Поэт «Ноября» должен умереть, чтобы возродиться Художником в первом «Воспитании чувств». Не случайно Флобер особенно дорожил этой повестью, читал многим своим друзьям, часто цитировал фрагменты в письмах. «Если ты хорошо слушала «Ноябрь», — писал он Луизе Коле, — ты должна была угадать многое невыразимое и, возможно, объясняющее, каков я. ‹…› «Ноябрь» был завершением моей юности. Осталось во мне от юности немного, но сидит оно крепко».[27]
ВЕЧЕРНИЕ ЭТЮДЫ
Вечер шестой
ПУТЕШЕСТВИЕ В АД
I
И был я на вершине горы Атлас,[28] и видел оттуда мир, роскошь его и нищету, добродетель и гордыню.
II
И явился мне Сатана и сказал: «Иди со мной, смотри, вглядись! Ты увидишь мое царство, мой мир».
III
И повел меня с собою Сатана и показал мне мир.
IV
И, летя на крыльях, достигли мы Европы. Там видел я ученых, писателей, женщин, фатов, педантов, королей и мудрецов. И эти последние были безумнее всех.
V
И видел я, как брат убивал брата, мать лгала дочери, как писатели, радея лишь о славе своего пера, творили зло, как предавали священники, педанты иссушали юность, и война снимала свою жатву.
VI
Там интриган, пресмыкаясь в грязи, полз к ногам людей великих и жалил, словно змея. А когда те падали, и благородные головы пятнала грязь, он трясся от злобной радости.
VII
Там, на ложе порока, где сыновья наследовали от отцов науку измены, король наслаждался ласками куртизанки. Она правила Францией,[29] а слепой народ рукоплескал королю.
VIII
И вот предо мною два гиганта. Один — старый, согбенный, морщинистый и тощий. Он опирается на длинный кривой посох Педантизма. Второй гигант молодой, благородный и сильный, у него рост Геркулеса, голова поэта и плечи из золота. Огромная палица была его опорой. Но кривой посох сокрушил палицу. Разум, так называлась она.
IX
И гиганты сошлись в мощной схватке, и сдался, наконец, старик. Я спросил, как его имя.

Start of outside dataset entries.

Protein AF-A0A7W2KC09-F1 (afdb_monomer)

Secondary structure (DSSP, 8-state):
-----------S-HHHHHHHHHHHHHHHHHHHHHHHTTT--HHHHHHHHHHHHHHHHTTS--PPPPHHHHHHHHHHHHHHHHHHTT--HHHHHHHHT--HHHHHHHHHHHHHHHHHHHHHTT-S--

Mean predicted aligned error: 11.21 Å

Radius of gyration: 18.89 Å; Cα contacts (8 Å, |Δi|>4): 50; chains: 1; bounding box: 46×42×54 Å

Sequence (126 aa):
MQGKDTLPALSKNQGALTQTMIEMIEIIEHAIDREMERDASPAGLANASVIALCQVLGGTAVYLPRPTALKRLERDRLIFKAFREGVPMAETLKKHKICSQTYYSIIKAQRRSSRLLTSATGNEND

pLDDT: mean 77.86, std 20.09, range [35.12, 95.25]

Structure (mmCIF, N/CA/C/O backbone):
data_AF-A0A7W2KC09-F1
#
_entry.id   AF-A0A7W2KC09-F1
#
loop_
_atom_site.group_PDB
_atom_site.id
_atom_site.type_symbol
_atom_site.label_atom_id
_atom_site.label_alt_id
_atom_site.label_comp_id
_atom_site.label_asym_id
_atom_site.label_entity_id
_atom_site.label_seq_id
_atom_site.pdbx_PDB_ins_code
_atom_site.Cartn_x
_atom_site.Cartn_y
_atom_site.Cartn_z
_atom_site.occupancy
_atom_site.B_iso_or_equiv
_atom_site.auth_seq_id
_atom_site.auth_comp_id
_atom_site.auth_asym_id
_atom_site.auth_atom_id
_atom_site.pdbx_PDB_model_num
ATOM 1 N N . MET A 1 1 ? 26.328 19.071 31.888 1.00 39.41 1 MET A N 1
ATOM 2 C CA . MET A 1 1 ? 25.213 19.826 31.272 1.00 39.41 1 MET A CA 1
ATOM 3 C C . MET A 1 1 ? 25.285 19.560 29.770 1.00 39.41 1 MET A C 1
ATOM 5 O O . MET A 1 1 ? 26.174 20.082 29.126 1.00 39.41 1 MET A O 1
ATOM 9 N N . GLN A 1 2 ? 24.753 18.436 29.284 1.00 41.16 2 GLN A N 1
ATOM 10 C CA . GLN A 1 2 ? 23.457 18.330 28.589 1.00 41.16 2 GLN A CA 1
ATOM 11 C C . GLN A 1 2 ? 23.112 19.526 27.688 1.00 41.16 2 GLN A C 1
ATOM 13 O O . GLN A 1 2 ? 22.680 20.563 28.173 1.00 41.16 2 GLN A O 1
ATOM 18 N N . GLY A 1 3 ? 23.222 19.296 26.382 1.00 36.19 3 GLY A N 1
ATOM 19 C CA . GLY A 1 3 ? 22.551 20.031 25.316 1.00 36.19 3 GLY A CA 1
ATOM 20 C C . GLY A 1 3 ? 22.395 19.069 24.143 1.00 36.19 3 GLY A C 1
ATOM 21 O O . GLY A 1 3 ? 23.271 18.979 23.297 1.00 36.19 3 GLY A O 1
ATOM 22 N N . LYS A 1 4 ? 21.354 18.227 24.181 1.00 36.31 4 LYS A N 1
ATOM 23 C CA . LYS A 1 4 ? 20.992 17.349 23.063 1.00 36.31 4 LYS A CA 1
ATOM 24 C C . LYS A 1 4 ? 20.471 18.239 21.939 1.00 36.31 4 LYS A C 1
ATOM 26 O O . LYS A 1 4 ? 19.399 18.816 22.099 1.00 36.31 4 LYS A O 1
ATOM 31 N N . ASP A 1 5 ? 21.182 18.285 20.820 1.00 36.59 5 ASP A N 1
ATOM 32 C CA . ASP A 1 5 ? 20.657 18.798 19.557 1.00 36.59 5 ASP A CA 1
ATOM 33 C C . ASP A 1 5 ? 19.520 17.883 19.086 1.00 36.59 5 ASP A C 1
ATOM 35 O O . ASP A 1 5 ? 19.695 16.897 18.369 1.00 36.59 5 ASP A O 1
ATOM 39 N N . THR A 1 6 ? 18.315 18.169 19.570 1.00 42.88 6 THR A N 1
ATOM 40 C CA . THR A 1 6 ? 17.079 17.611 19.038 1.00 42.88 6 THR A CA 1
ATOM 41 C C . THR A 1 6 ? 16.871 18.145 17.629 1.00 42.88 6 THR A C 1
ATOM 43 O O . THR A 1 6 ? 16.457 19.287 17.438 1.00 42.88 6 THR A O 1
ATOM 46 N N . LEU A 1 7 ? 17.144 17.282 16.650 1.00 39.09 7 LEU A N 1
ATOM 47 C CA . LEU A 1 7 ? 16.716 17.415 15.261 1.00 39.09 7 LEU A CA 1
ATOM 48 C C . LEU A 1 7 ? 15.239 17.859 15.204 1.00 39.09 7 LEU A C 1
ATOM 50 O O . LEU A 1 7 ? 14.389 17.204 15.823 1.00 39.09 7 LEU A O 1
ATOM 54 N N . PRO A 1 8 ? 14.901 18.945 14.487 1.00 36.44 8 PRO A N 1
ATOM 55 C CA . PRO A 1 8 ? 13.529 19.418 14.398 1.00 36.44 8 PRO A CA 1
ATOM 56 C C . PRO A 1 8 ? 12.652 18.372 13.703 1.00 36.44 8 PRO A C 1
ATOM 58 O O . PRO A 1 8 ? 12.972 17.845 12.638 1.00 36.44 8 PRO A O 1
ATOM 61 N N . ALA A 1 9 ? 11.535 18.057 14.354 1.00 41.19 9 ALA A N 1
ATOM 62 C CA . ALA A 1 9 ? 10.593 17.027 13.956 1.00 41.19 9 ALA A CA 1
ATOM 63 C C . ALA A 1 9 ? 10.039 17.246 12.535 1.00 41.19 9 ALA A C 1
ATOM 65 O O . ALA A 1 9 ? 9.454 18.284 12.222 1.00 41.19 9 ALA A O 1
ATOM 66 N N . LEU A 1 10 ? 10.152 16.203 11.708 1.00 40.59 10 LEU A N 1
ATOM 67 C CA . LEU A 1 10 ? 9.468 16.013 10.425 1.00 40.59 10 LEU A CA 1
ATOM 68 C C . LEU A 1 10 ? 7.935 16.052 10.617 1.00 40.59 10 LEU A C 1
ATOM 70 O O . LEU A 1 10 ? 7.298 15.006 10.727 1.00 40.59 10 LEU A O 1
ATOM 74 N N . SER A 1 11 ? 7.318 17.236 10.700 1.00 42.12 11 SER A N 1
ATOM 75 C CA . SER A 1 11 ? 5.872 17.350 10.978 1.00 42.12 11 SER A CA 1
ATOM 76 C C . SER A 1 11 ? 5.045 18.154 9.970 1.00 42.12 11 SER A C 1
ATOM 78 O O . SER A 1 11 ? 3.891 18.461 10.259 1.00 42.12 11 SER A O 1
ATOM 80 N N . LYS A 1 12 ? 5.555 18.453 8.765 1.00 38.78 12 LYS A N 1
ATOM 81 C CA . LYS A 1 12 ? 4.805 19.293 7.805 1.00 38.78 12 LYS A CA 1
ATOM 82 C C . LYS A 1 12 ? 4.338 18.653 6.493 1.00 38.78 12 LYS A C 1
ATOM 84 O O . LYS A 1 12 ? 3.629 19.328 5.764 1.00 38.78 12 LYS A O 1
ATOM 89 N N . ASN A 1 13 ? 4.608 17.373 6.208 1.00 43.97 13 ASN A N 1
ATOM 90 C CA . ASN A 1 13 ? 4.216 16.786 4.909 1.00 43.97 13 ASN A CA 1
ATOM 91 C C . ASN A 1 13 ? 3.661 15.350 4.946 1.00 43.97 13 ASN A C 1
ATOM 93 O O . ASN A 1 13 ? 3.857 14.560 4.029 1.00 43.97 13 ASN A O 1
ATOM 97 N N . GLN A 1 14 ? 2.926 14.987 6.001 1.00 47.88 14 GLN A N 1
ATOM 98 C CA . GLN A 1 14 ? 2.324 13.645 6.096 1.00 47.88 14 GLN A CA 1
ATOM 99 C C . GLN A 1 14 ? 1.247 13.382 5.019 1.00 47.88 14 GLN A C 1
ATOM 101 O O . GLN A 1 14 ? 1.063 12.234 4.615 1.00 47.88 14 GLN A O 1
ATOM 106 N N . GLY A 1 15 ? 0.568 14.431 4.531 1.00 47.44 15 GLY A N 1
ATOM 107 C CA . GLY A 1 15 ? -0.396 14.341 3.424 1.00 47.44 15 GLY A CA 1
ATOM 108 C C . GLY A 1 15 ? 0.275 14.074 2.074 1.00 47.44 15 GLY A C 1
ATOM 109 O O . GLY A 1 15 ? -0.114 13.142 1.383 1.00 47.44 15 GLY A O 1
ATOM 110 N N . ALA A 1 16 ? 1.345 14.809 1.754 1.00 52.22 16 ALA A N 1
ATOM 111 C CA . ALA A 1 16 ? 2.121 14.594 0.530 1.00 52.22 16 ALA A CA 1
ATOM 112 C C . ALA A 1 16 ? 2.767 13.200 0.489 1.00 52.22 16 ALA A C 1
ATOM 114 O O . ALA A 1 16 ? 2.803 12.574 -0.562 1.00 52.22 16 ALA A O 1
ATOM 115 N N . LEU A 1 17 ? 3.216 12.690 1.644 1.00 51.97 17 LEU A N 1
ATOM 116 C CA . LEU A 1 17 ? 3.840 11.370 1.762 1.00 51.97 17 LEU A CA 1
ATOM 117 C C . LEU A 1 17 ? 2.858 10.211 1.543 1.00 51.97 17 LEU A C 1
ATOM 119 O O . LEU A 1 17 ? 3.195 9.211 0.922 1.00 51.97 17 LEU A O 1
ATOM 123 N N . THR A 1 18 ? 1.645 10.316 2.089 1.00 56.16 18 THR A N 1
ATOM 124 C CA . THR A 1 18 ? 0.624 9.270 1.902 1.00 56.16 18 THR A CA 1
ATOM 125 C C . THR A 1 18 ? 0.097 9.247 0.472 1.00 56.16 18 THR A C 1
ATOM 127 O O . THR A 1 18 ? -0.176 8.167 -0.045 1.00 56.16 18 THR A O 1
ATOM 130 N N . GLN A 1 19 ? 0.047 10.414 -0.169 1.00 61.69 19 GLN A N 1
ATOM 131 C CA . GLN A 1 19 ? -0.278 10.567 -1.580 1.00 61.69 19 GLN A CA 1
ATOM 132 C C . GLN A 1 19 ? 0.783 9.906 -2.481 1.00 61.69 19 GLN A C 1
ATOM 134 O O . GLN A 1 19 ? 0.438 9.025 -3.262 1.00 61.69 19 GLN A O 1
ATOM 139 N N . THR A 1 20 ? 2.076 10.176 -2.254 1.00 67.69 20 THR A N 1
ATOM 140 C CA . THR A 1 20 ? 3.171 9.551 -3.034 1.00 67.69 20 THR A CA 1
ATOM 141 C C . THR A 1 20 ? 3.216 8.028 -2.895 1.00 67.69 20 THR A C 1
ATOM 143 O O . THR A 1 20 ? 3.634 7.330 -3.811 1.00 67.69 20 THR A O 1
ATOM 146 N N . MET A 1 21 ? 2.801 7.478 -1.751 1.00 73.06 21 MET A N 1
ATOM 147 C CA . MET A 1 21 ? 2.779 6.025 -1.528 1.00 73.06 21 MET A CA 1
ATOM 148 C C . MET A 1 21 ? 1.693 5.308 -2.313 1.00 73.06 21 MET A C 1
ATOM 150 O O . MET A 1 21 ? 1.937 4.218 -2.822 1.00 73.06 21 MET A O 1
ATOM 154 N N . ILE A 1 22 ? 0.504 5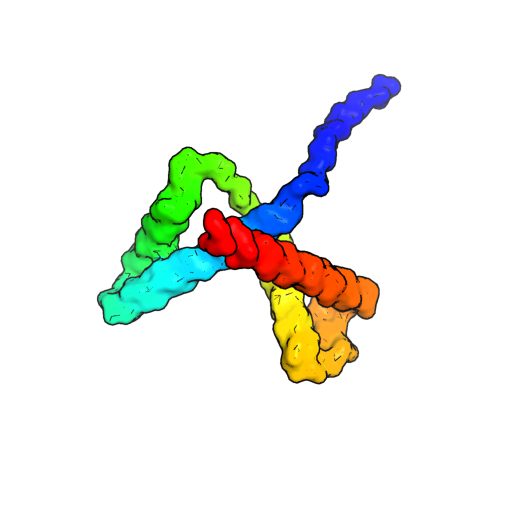.903 -2.367 1.00 71.75 22 ILE A N 1
ATOM 155 C CA . ILE A 1 22 ? -0.609 5.370 -3.150 1.00 71.75 22 ILE A CA 1
ATOM 156 C C . ILE A 1 22 ? -0.259 5.465 -4.634 1.00 71.75 22 ILE A C 1
ATOM 158 O O . ILE A 1 22 ? -0.354 4.462 -5.329 1.00 71.75 22 ILE A O 1
ATOM 162 N N . GLU A 1 23 ? 0.271 6.609 -5.067 1.00 75.19 23 GLU A N 1
ATOM 163 C CA . GLU A 1 23 ? 0.733 6.818 -6.441 1.00 75.19 23 GLU A CA 1
ATOM 164 C C . GLU A 1 23 ? 1.801 5.796 -6.844 1.00 75.19 23 GLU A C 1
ATOM 166 O O . GLU A 1 23 ? 1.678 5.169 -7.888 1.00 75.19 23 GLU A O 1
ATOM 171 N N . MET A 1 24 ? 2.812 5.544 -6.000 1.00 83.06 24 MET A N 1
ATOM 172 C CA . MET A 1 24 ? 3.830 4.520 -6.281 1.00 83.06 24 MET A CA 1
ATOM 173 C C . MET A 1 24 ? 3.228 3.128 -6.493 1.00 83.06 24 MET A C 1
ATOM 175 O O . MET A 1 24 ? 3.670 2.416 -7.390 1.00 83.06 24 MET A O 1
ATOM 179 N N . ILE A 1 25 ? 2.250 2.727 -5.674 1.00 85.50 25 ILE A N 1
ATOM 180 C CA . ILE A 1 25 ? 1.590 1.423 -5.822 1.00 85.50 25 ILE A CA 1
ATOM 181 C C . ILE A 1 25 ? 0.791 1.385 -7.124 1.00 85.50 25 ILE A C 1
ATOM 183 O O . ILE A 1 25 ? 0.957 0.443 -7.886 1.00 85.50 25 ILE A O 1
ATOM 187 N N . GLU A 1 26 ? -0.004 2.416 -7.407 1.00 85.62 26 GLU A N 1
ATOM 188 C CA . GLU A 1 26 ? -0.845 2.484 -8.609 1.00 85.62 26 GLU A CA 1
ATOM 189 C C . GLU A 1 26 ? -0.006 2.487 -9.900 1.00 85.62 26 GLU A C 1
ATOM 191 O O . GLU A 1 26 ? -0.349 1.805 -10.863 1.00 85.62 26 GLU A O 1
ATOM 196 N N . ILE A 1 27 ? 1.140 3.180 -9.908 1.00 88.56 27 ILE A N 1
ATOM 197 C CA . ILE A 1 27 ? 2.094 3.170 -11.031 1.00 88.56 27 ILE A CA 1
ATOM 198 C C . ILE A 1 27 ? 2.641 1.759 -11.270 1.00 88.56 27 ILE A C 1
ATOM 200 O O . ILE A 1 27 ? 2.732 1.315 -12.416 1.00 88.56 27 ILE A O 1
ATOM 204 N N . ILE A 1 28 ? 3.017 1.056 -10.198 1.00 92.06 28 ILE A N 1
ATOM 205 C CA . ILE A 1 28 ? 3.554 -0.306 -10.287 1.00 92.06 28 ILE A CA 1
ATOM 206 C C . ILE A 1 28 ? 2.462 -1.284 -10.729 1.00 92.06 28 ILE A C 1
ATOM 208 O O . ILE A 1 28 ? 2.714 -2.079 -11.627 1.00 92.06 28 ILE A O 1
ATOM 212 N N . GLU A 1 29 ? 1.264 -1.221 -10.140 1.00 91.56 29 GLU A N 1
ATOM 213 C CA . GLU A 1 29 ? 0.118 -2.063 -10.513 1.00 91.56 29 GLU A CA 1
ATOM 214 C C . GLU A 1 29 ? -0.204 -1.900 -12.001 1.00 91.56 29 GLU A C 1
ATOM 216 O O . GLU A 1 29 ? -0.242 -2.887 -12.730 1.00 91.56 29 GLU A O 1
ATOM 221 N N . HIS A 1 30 ? -0.298 -0.658 -12.485 1.00 92.06 30 HIS A N 1
ATOM 222 C CA . HIS A 1 30 ? -0.555 -0.387 -13.896 1.00 92.06 30 HIS A CA 1
ATOM 223 C C . HIS A 1 30 ? 0.549 -0.925 -14.822 1.00 92.06 30 HIS A C 1
ATOM 225 O O . HIS A 1 30 ? 0.265 -1.461 -15.895 1.00 92.06 30 HIS A O 1
ATOM 231 N N . ALA A 1 31 ? 1.818 -0.797 -14.422 1.00 92.19 31 ALA A N 1
ATOM 232 C CA . ALA A 1 31 ? 2.937 -1.335 -15.191 1.00 92.19 31 ALA A CA 1
ATOM 233 C C . ALA A 1 31 ? 2.926 -2.870 -15.230 1.00 92.19 31 ALA A C 1
ATOM 235 O O . ALA A 1 31 ? 3.223 -3.452 -16.272 1.00 92.19 31 ALA A O 1
ATOM 236 N N . ILE A 1 32 ? 2.578 -3.518 -14.115 1.00 94.12 32 ILE A N 1
ATOM 237 C CA . ILE A 1 32 ? 2.461 -4.974 -14.025 1.00 94.12 32 ILE A CA 1
ATOM 238 C C . ILE A 1 32 ? 1.307 -5.466 -14.895 1.00 94.12 32 ILE A C 1
ATOM 240 O O . ILE A 1 32 ? 1.543 -6.339 -15.724 1.00 94.12 32 ILE A O 1
ATOM 244 N N . ASP A 1 33 ? 0.111 -4.888 -14.765 1.00 93.56 33 ASP A N 1
ATOM 245 C CA . ASP A 1 33 ? -1.068 -5.294 -15.541 1.00 93.56 33 ASP A CA 1
ATOM 246 C C . ASP A 1 33 ? -0.779 -5.236 -17.048 1.00 93.56 33 ASP A C 1
ATOM 248 O O . ASP A 1 33 ? -0.990 -6.213 -17.769 1.00 93.56 33 ASP A O 1
ATOM 252 N N . ARG A 1 34 ? -0.175 -4.134 -17.513 1.00 92.31 34 ARG A N 1
ATOM 253 C CA . ARG A 1 34 ? 0.184 -3.946 -18.926 1.00 92.31 34 ARG A CA 1
ATOM 254 C C . ARG A 1 34 ? 1.170 -4.992 -19.451 1.00 92.31 34 ARG A C 1
ATOM 256 O O . ARG A 1 34 ? 1.098 -5.378 -20.615 1.00 92.31 34 ARG A O 1
ATOM 263 N N . GLU A 1 35 ? 2.148 -5.400 -18.647 1.00 93.25 35 GLU A N 1
ATOM 264 C CA . GLU A 1 35 ? 3.136 -6.397 -19.075 1.00 93.25 35 GLU A CA 1
ATOM 265 C C . GLU A 1 35 ? 2.656 -7.840 -18.854 1.00 93.25 35 GLU A C 1
ATOM 267 O O . GLU A 1 35 ? 3.091 -8.742 -19.570 1.00 93.25 35 GLU A O 1
ATOM 272 N N . MET A 1 36 ? 1.727 -8.076 -17.923 1.00 91.56 36 MET A N 1
ATOM 273 C CA . MET A 1 36 ? 1.046 -9.365 -17.778 1.00 91.56 36 MET A CA 1
ATOM 274 C C . MET A 1 36 ? 0.198 -9.697 -19.009 1.00 91.56 36 MET A C 1
ATOM 276 O O . MET A 1 36 ? 0.210 -10.843 -19.446 1.00 91.56 36 MET A O 1
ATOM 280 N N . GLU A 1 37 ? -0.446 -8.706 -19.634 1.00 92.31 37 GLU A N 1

— Абсолютизм, — ответил он.
— А твой победитель?
— У него два имени.
— Какие же?
— Одни зовут его Цивилизацией, другие — Свободой.
X
И Сатана ввел меня в храм, но храм тот был разрушен.
XI
И там свинцовые гробы переплавляли в пушечные ядра. И прах клубился вокруг, но никому не было до него дела. И был тот век веком кровавым.
XII
И опустели руины. Один только нищий в лохмотьях остался у подножия колонны, седой, согбенный горестями, бесчестьем и позором, один из тех, чей лоб избороздили заботы, в двадцать лет он вобрал в себя все боли века.
XIII
И казался он муравьем у подножия пирамиды.
XIV
И долго смотрел он на людей, и те бросали на него взгляды, полные презрения и жалости, и он проклял их всех, потому что был тот старик самой Истиной.
— Так покажи мне твое царство! — просил я Сатану.
— Вот оно!
— Но где же?
И ответил мне Сатана:
— Мир — это и есть Ад.
МЫСЛЬ
Вечер седьмой
Звуки возникали, прерывались и слышались вновь, то возвышенно, то резко, то вальс, то галоп.